Nachdem bereits bei Tüzkös wildem Balkan-Stück Jazz-Harmonien anklangen, ist es nur naheliegend, dass auch dieses Programm bedient wird. Es ist, wie gesagt, eine Frage des Sounds, und die fünf Musiker haben eben einen so raumfüllenden, weichen Klang, dass man schon mehr als einmal an Big-Band-Standards denken muss. Man wird nicht enttäuscht: Nach Stücken aus Enrique Crespos "Suite Americana", die einen musikalischen Brückenschlag zwischen Nord- und Südamerika versucht, sorgen eine schmachtende Ballade von George Gershwin und Paul A. Nagles Jazz-Phantasie "Jive for five" für Freude. Ebenso Astor Piazzollas unverwüstlicher "Libertango", der schon mit fünf Triangeln besetzt sein müsste, um keinen Eindruck zu schinden.
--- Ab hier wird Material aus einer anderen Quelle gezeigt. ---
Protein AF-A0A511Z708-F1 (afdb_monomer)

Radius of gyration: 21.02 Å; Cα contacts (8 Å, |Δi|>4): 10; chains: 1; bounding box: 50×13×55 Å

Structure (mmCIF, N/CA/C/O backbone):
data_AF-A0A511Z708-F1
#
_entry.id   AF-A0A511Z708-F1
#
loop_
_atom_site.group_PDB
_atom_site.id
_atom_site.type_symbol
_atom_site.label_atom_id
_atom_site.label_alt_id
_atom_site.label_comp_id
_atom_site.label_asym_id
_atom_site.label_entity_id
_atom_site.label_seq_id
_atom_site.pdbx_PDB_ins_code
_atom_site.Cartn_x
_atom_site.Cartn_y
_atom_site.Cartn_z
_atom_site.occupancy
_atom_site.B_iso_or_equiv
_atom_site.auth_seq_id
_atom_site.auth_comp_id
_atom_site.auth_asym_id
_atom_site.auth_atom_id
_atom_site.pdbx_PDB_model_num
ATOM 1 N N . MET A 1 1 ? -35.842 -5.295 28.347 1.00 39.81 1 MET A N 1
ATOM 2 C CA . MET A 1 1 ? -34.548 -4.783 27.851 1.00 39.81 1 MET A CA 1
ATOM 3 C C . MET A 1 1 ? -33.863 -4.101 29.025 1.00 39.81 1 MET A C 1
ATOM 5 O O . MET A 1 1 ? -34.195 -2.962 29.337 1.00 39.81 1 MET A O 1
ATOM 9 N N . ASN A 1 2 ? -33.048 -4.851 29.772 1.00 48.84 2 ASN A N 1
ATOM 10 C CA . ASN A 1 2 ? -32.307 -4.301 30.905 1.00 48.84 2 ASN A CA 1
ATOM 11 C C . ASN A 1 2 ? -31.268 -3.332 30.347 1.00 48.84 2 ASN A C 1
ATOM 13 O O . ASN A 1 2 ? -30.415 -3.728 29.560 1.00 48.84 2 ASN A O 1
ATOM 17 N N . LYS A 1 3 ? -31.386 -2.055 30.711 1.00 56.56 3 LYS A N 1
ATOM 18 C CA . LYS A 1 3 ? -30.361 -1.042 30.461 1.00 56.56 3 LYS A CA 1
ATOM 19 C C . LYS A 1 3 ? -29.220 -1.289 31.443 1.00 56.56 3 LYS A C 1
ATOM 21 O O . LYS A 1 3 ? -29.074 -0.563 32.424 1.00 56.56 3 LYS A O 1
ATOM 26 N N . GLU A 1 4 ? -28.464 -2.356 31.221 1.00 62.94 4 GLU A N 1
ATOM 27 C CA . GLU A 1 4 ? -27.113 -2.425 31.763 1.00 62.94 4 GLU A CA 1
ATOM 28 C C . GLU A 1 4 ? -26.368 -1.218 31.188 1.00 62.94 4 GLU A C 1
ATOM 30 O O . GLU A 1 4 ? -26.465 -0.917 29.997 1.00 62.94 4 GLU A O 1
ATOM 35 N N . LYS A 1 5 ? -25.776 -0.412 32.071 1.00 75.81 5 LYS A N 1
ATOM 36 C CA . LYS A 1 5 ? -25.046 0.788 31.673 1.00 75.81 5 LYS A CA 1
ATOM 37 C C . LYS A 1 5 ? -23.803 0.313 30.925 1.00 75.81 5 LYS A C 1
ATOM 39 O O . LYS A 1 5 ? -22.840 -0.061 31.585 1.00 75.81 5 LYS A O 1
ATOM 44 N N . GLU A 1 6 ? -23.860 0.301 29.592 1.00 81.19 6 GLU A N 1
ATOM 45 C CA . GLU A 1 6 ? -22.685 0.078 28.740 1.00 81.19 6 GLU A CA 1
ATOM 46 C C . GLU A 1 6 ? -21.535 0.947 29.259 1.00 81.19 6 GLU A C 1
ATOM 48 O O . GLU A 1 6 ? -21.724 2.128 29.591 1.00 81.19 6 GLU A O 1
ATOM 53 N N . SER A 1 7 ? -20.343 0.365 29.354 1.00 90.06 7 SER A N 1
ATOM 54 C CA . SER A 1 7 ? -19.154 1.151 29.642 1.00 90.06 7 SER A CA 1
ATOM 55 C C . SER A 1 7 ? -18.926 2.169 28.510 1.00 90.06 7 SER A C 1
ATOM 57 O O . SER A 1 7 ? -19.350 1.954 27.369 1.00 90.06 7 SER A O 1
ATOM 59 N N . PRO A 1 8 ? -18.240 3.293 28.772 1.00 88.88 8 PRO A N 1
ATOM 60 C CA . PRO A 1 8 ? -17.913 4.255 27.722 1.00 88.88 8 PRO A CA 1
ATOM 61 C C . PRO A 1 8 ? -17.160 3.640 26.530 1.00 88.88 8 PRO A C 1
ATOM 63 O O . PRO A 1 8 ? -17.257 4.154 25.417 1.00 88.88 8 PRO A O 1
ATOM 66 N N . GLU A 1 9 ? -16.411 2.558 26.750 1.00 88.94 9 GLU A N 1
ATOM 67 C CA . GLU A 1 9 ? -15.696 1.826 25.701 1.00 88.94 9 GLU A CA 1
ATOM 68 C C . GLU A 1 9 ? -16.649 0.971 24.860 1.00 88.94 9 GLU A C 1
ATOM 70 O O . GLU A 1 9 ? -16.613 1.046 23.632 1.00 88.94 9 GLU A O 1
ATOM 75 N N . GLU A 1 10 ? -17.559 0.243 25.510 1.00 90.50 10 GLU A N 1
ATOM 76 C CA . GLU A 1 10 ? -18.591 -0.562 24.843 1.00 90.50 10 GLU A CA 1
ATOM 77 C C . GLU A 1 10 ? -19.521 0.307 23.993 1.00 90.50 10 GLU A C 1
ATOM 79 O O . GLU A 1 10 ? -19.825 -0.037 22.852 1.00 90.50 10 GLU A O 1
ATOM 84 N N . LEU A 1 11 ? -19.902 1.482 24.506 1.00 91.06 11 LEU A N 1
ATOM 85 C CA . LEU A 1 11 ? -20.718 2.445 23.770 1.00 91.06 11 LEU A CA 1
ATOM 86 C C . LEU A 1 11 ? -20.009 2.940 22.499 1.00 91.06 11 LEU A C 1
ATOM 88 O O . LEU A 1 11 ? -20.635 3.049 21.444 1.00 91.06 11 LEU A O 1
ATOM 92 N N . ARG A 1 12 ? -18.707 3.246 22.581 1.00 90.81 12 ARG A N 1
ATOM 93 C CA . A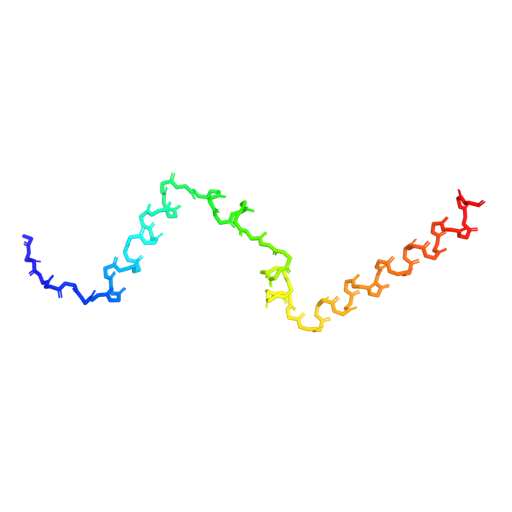RG A 1 12 ? -17.918 3.700 21.422 1.00 90.81 12 ARG A CA 1
ATOM 94 C C . ARG A 1 12 ? -17.799 2.614 20.370 1.00 90.81 12 ARG A C 1
ATOM 96 O O . ARG A 1 12 ? -17.982 2.900 19.189 1.00 90.81 12 ARG A O 1
ATOM 103 N N . GLU A 1 13 ? -17.511 1.391 20.797 1.00 88.81 13 GLU A N 1
ATOM 104 C CA . GLU A 1 13 ? -17.391 0.275 19.869 1.00 88.81 13 GLU A CA 1
ATOM 105 C C . GLU A 1 13 ? -18.744 -0.036 19.222 1.00 88.81 13 GLU A C 1
ATOM 107 O O . GLU A 1 13 ? -18.809 -0.187 18.005 1.00 88.81 13 GLU A O 1
ATOM 112 N N . ARG A 1 14 ? -19.854 -0.008 19.974 1.00 91.94 14 ARG A N 1
ATOM 113 C CA . ARG A 1 14 ? -21.199 -0.179 19.401 1.00 91.94 14 ARG A CA 1
ATOM 114 C C . ARG A 1 14 ? -21.513 0.874 18.340 1.00 91.94 14 ARG A C 1
ATOM 116 O O . ARG A 1 14 ? -21.977 0.511 17.262 1.00 91.94 14 ARG A O 1
ATOM 123 N N . LEU A 1 15 ? -21.228 2.149 18.609 1.00 90.00 15 LEU A N 1
ATOM 124 C CA . LEU A 1 15 ? -21.432 3.231 17.639 1.00 90.00 15 LEU A CA 1
ATOM 125 C C . LEU A 1 15 ? -20.557 3.060 16.388 1.00 90.00 15 LEU A C 1
ATOM 127 O O . LEU A 1 15 ? -21.054 3.227 15.277 1.00 90.00 15 LEU A O 1
ATOM 131 N N . ARG A 1 16 ? -19.289 2.654 16.546 1.00 86.19 16 ARG A N 1
ATOM 132 C CA . ARG A 1 16 ? -18.395 2.330 15.421 1.00 86.19 16 ARG A CA 1
ATOM 133 C C . ARG A 1 16 ? -18.941 1.172 14.580 1.00 86.19 16 ARG A C 1
ATOM 135 O O . ARG A 1 16 ? -18.914 1.223 13.355 1.00 86.19 16 ARG A O 1
ATOM 142 N N . GLN A 1 17 ? -19.465 0.130 15.223 1.00 87.81 17 GLN A N 1
ATOM 143 C CA . GLN A 1 17 ? -20.074 -1.014 14.539 1.00 87.81 17 GLN A CA 1
ATOM 144 C C . GLN A 1 17 ? -21.383 -0.633 13.828 1.00 87.81 17 GLN A C 1
ATOM 146 O O . GLN A 1 17 ? -21.656 -1.131 12.737 1.00 87.81 17 GLN A O 1
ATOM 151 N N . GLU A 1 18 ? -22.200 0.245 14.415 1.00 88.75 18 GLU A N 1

Wie könnte es da anders sein? Mit Bravo-Rufen und kräftigem Füßestampfen wird eine Zugabe provoziert. Und auch das könnte nicht anders sein: Mit den schnellen Takten aus dem Csárdás des Neapolitaners Vittorio Monti wird dem Publikum noch einmal eingeheizt, ehe das unwirklich schöne Abendlied von Zoltán Kodály einen würdigen Abschluss für ein gelungenes Konzert bietet.